*** Opening of ENTRIES SUPPLIED ***
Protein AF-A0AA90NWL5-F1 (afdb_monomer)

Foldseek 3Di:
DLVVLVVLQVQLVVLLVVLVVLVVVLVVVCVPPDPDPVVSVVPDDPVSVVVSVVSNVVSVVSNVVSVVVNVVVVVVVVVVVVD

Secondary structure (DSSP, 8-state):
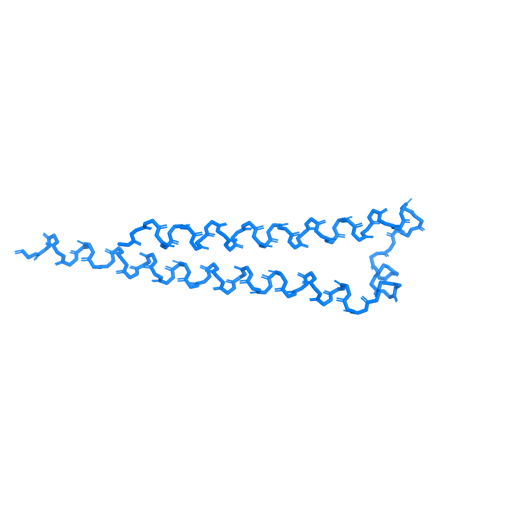-HHHHHHHHHHHHHHHHHHHHHHHHHHHHTTTS---HHHHHHHS-HHHHHHHHHHHHHHHHHHHHHHHHHHHHHHHHHHHHT-

pLDDT: mean 83.19, std 10.91, range [47.44, 95.31]

Sequence (83 aa):
MKLFGVALLFSGINLMGLSGLEKVLIFLAYNGDIHQMQAILDLTPTYIWGITNFTFGFGLVLFIVGVGVFLKQIKTKNGEINK

Solvent-accessible surface area (backbone atoms only — not comparable to full-atom values): 4417 Å² total; per-residue (Å²): 115,69,67,57,24,54,49,32,32,52,50,8,52,51,32,36,52,46,23,53,50,50,51,50,51,56,54,54,74,50,73,70,81,63,88,46,72,65,58,52,60,72,70,44,57,67,69,62,58,44,50,33,52,45,40,27,51,52,10,49,52,36,25,54,52,12,49,54,50,43,52,53,49,54,53,53,56,60,58,63,74,77,107

Structure (mmCIF, N/CA/C/O backbone):
data_AF-A0AA90NWL5-F1
#
_entry.id   AF-A0AA90NWL5-F1
#
loop_
_atom_site.group_PDB
_atom_site.id
_atom_site.type_symbol
_atom_site.label_atom_id
_atom_site.label_alt_id
_atom_site.label_comp_id
_atom_site.label_asym_id
_atom_site.label_entity_id
_atom_site.label_seq_id
_atom_site.pdbx_PDB_ins_code
_atom_site.Cartn_x
_atom_site.Cartn_y
_atom_site.Cartn_z
_atom_site.occupancy
_atom_site.B_iso_or_equiv
_atom_site.auth_seq_id
_atom_site.auth_comp_id
_
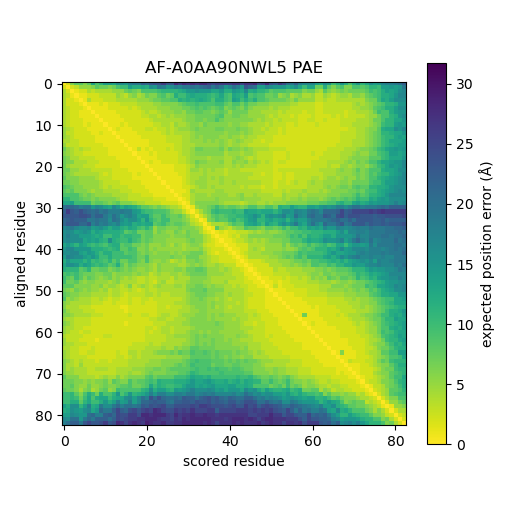atom_site.auth_asym_id
_atom_site.auth_atom_id
_atom_site.pdbx_PDB_model_num
ATOM 1 N N . MET A 1 1 ? -9.845 -1.712 23.051 1.00 60.97 1 MET A N 1
ATOM 2 C CA . MET A 1 1 ? -9.079 -2.095 21.838 1.00 60.97 1 MET A CA 1
ATOM 3 C C . MET A 1 1 ? -8.484 -0.883 21.091 1.00 60.97 1 MET A C 1
ATOM 5 O O . MET A 1 1 ? -8.409 -0.903 19.868 1.00 60.97 1 MET A O 1
ATOM 9 N N . LYS A 1 2 ? -8.052 0.190 21.779 1.00 66.62 2 LYS A N 1
ATOM 10 C CA . LYS A 1 2 ? -7.537 1.409 21.109 1.00 66.62 2 LYS A CA 1
ATOM 11 C C . LYS A 1 2 ? -6.259 1.162 20.320 1.00 66.62 2 LYS A C 1
ATOM 13 O O . LYS A 1 2 ? -6.128 1.617 19.191 1.00 66.62 2 LYS A O 1
ATOM 18 N N . LEU A 1 3 ? -5.383 0.344 20.893 1.00 80.50 3 LEU A N 1
ATOM 19 C CA . LEU A 1 3 ? -4.133 -0.066 20.272 1.00 80.50 3 LEU A CA 1
ATOM 20 C C . LEU A 1 3 ? -4.352 -0.772 18.926 1.00 80.50 3 LEU A C 1
ATOM 22 O O . LEU A 1 3 ? -3.587 -0.556 18.001 1.00 80.50 3 LEU A O 1
ATOM 26 N N . PHE A 1 4 ? -5.432 -1.549 18.789 1.00 82.25 4 PHE A N 1
ATOM 27 C CA . PHE A 1 4 ? -5.715 -2.315 17.574 1.00 82.25 4 PHE A CA 1
ATOM 28 C C . PHE A 1 4 ? -6.101 -1.417 16.388 1.00 82.25 4 PHE A C 1
ATOM 30 O O . PHE A 1 4 ? -5.589 -1.598 15.291 1.00 82.25 4 PHE A O 1
ATOM 37 N N . GLY A 1 5 ? -6.950 -0.404 16.611 1.00 82.69 5 GLY A N 1
ATOM 38 C CA . GLY A 1 5 ? -7.324 0.557 15.563 1.00 82.69 5 GLY A CA 1
ATOM 39 C C . GLY A 1 5 ? -6.144 1.422 15.114 1.00 82.69 5 GLY A C 1
ATOM 40 O O . GLY A 1 5 ? -5.949 1.632 13.922 1.00 82.69 5 GLY A O 1
ATOM 41 N N . VAL A 1 6 ? -5.311 1.862 16.063 1.00 86.88 6 VAL A N 1
ATOM 42 C CA . VAL A 1 6 ? -4.089 2.625 15.760 1.00 86.88 6 VAL A CA 1
ATOM 43 C C . VAL A 1 6 ? -3.058 1.758 15.029 1.00 86.88 6 VAL A C 1
ATOM 45 O O . VAL A 1 6 ? -2.463 2.220 14.060 1.00 86.88 6 VAL A O 1
ATOM 48 N N . ALA A 1 7 ? -2.
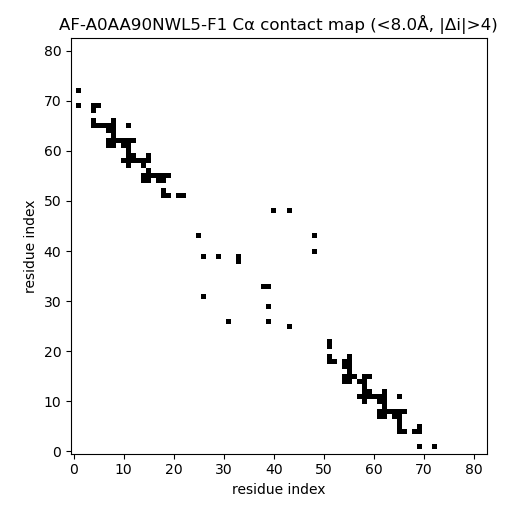882 0.496 15.432 1.00 88.94 7 ALA A N 1
ATOM 49 C CA . ALA A 1 7 ? -1.989 -0.442 14.750 1.00 88.94 7 ALA A CA 1
ATOM 50 C C . ALA A 1 7 ? -2.425 -0.707 13.299 1.00 88.94 7 ALA A C 1
ATOM 52 O O . ALA A 1 7 ? -1.582 -0.714 12.407 1.00 88.94 7 ALA A O 1
ATOM 53 N N . LEU A 1 8 ? -3.731 -0.854 13.049 1.00 89.19 8 LEU A N 1
ATOM 54 C CA . LEU A 1 8 ? -4.297 -0.995 11.700 1.00 89.19 8 LEU A CA 1
ATOM 55 C C . LEU A 1 8 ? -4.029 0.235 10.825 1.00 89.19 8 LEU A C 1
ATOM 57 O O . LEU A 1 8 ? -3.606 0.091 9.681 1.00 89.19 8 LEU A O 1
ATOM 61 N N . LEU A 1 9 ? -4.225 1.438 11.373 1.00 91.81 9 LEU A N 1
ATOM 62 C CA . LEU A 1 9 ? -3.929 2.690 10.673 1.00 91.81 9 LEU A CA 1
ATOM 63 C C . LEU A 1 9 ? -2.451 2.786 10.294 1.00 91.81 9 LEU A C 1
ATOM 65 O O . LEU A 1 9 ? -2.126 3.029 9.133 1.00 91.81 9 LEU A O 1
ATOM 69 N N . PHE A 1 10 ? -1.558 2.552 11.259 1.00 93.44 10 PHE A N 1
ATOM 70 C CA . PHE A 1 10 ? -0.119 2.578 11.012 1.00 93.44 10 PHE A CA 1
ATOM 71 C C . PHE A 1 10 ? 0.302 1.508 10.004 1.00 93.44 10 PHE A C 1
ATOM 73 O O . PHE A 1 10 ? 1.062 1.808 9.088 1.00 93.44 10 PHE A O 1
*** Close of ENTRIES SUPPLIED ***
WORK INSTRUCTION. Set the listing down in full and exactly. Pictures within it should not appear in the copy.

SOLUTION TO THE PROBLEM.
Protein AF-A0AA90NWL5-F1 (afdb_monomer)

Foldseek 3Di:
DLVVLVVLQVQLVVLLVVLVVLVVVLVVVCVPPDPDPVVSVVPDDPVSVVVSVVSNVVSVVSNVVSVVVNVVVVVVVVVVVVD

Secondary structure (DSSP, 8-state):
-HHHHHHHHHHHHHHHHHHHHHHHHHHHHTTTS---HHHHHHHS-HHHHHHHHHHHHHHHHHHHHHHHHHHHHHHHHHHHHT-

pLDDT: mean 83.19, std 10.91, range [47.44, 95.31]

Sequence (83 aa):
MKLFGVALLFSGINLMGLSGLEKVLIFLAYNGDIHQMQAILDLTPTYIWGITNFTFGFGLVLFIVGVGVFLKQIKTKNGEINK

Solvent-accessible surface area (backbone atoms only — not comparable to full-atom values): 4417 Å² total; per-residue (Å²): 115,69,67,57,24,54,49,32,32,52,50,8,52,51,32,36,52,46,23,53,50,50,51,50,51,56,54,54,74,50,73,70,81,63,88,46,72,65,58,52,60,72,70,44,57,67,69,62,58,44,50,33,52,45,40,27,51,52,10,49,52,36,25,54,52,12,49,54,50,43,52,53,49,54,53,53,56,60,58,63,74,77,107

Structure (mmCIF, N/CA/C/O backbone):
data_AF-A0AA90NWL5-F1
#
_entry.id   AF-A0AA90NWL5-F1
#
loop_
_atom_site.group_PDB
_atom_site.id
_atom_site.type_symbol
_atom_site.label_atom_id
_atom_site.label_alt_id
_atom_site.label_comp_id
_atom_site.label_asym_id
_atom_site.label_entity_id
_atom_site.label_seq_id
_atom_site.pdbx_PDB_ins_code
_atom_site.Cartn_x
_atom_site.Cartn_y
_atom_site.Cartn_z
_atom_site.occupancy
_atom_site.B_iso_or_equiv
_atom_site.auth_seq_id
_atom_site.auth_comp_id
_
atom_site.auth_asym_id
_atom_site.auth_atom_id
_atom_site.pdbx_PDB_model_num
ATOM 1 N N . MET A 1 1 ? -9.845 -1.712 23.051 1.00 60.97 1 MET A N 1
ATOM 2 C CA . MET A 1 1 ? -9.079 -2.095 21.838 1.00 60.97 1 MET A CA 1
ATOM 3 C C . MET A 1 1 ? -8.484 -0.883 21.091 1.00 60.97 1 MET A C 1
ATOM 5 O O . MET A 1 1 ? -8.409 -0.903 19.868 1.00 60.97 1 MET A O 1
ATOM 9 N N . LYS A 1 2 ? -8.052 0.190 21.779 1.00 66.62 2 LYS A N 1
ATOM 10 C CA . LYS A 1 2 ? -7.537 1.409 21.109 1.00 66.62 2 LYS A CA 1
ATOM 11 C C . LYS A 1 2 ? -6.259 1.162 20.320 1.00 66.62 2 LYS A C 1
ATOM 13 O O . LYS A 1 2 ? -6.128 1.617 19.191 1.00 66.62 2 LYS A O 1
ATOM 18 N N . LEU A 1 3 ? -5.383 0.344 20.893 1.00 80.50 3 LEU A N 1
ATOM 19 C CA . LEU A 1 3 ? -4.133 -0.066 20.272 1.00 80.50 3 LEU A CA 1
ATOM 20 C C . LEU A 1 3 ? -4.352 -0.772 18.926 1.00 80.50 3 LEU A C 1
ATOM 22 O O . LEU A 1 3 ? -3.587 -0.556 18.001 1.00 80.50 3 LEU A O 1
ATOM 26 N N . PHE A 1 4 ? -5.432 -1.549 18.789 1.00 82.25 4 PHE A N 1
ATOM 27 C CA . PHE A 1 4 ? -5.715 -2.315 17.574 1.00 82.25 4 PHE A CA 1
ATOM 28 C C . PHE A 1 4 ? -6.101 -1.417 16.388 1.00 82.25 4 PHE A C 1
ATOM 30 O O . PHE A 1 4 ? -5.589 -1.598 15.291 1.00 82.25 4 PHE A O 1
ATOM 37 N N . GLY A 1 5 ? -6.950 -0.404 16.611 1.00 82.69 5 GLY A N 1
ATOM 38 C CA . GLY A 1 5 ? -7.324 0.557 15.563 1.00 82.69 5 GLY A CA 1
ATOM 39 C C . GLY A 1 5 ? -6.144 1.422 15.114 1.00 82.69 5 GLY A C 1
ATOM 40 O O . GLY A 1 5 ? -5.949 1.632 13.922 1.00 82.69 5 GLY A O 1
ATOM 41 N N . VAL A 1 6 ? -5.311 1.862 16.063 1.00 86.88 6 VAL A N 1
ATOM 42 C CA . VAL A 1 6 ? -4.089 2.625 15.760 1.00 86.88 6 VAL A CA 1
ATOM 43 C C . VAL A 1 6 ? -3.058 1.758 15.029 1.00 86.88 6 VAL A C 1
ATOM 45 O O . VAL A 1 6 ? -2.463 2.220 14.060 1.00 86.88 6 VAL A O 1
ATOM 48 N N . ALA A 1 7 ? -2.
882 0.496 15.432 1.00 88.94 7 ALA A N 1
ATOM 49 C CA . ALA A 1 7 ? -1.989 -0.442 14.750 1.00 88.94 7 ALA A CA 1
ATOM 50 C C . ALA A 1 7 ? -2.425 -0.707 13.299 1.00 88.94 7 ALA A C 1
ATOM 52 O O . ALA A 1 7 ? -1.582 -0.714 12.407 1.00 88.94 7 ALA A O 1
ATOM 53 N N . LEU A 1 8 ? -3.731 -0.854 13.049 1.00 89.19 8 LEU A N 1
ATOM 54 C CA . LEU A 1 8 ? -4.297 -0.995 11.700 1.00 89.19 8 LEU A CA 1
ATOM 55 C C . LEU A 1 8 ? -4.029 0.235 10.825 1.00 89.19 8 LEU A C 1
ATOM 57 O O . LEU A 1 8 ? -3.606 0.091 9.681 1.00 89.19 8 LEU A O 1
ATOM 61 N N . LEU A 1 9 ? -4.225 1.438 11.373 1.00 91.81 9 LEU A N 1
ATOM 62 C CA . LEU A 1 9 ? -3.929 2.690 10.673 1.00 91.81 9 LEU A CA 1
ATOM 63 C C . LEU A 1 9 ? -2.451 2.786 10.294 1.00 91.81 9 LEU A C 1
ATOM 65 O O . LEU A 1 9 ? -2.126 3.029 9.133 1.00 91.81 9 LEU A O 1
ATOM 69 N N . PHE A 1 10 ? -1.558 2.552 11.259 1.00 93.44 10 PHE A N 1
ATOM 70 C CA . PHE A 1 10 ? -0.119 2.578 11.012 1.00 93.44 10 PHE A CA 1
ATOM 71 C C . PHE A 1 10 ? 0.302 1.508 10.004 1.00 93.44 10 PHE A C 1
ATOM 73 O O . PHE A 1 10 ? 1.062 1.808 9.088 1.00 93.44 10 PHE A O 1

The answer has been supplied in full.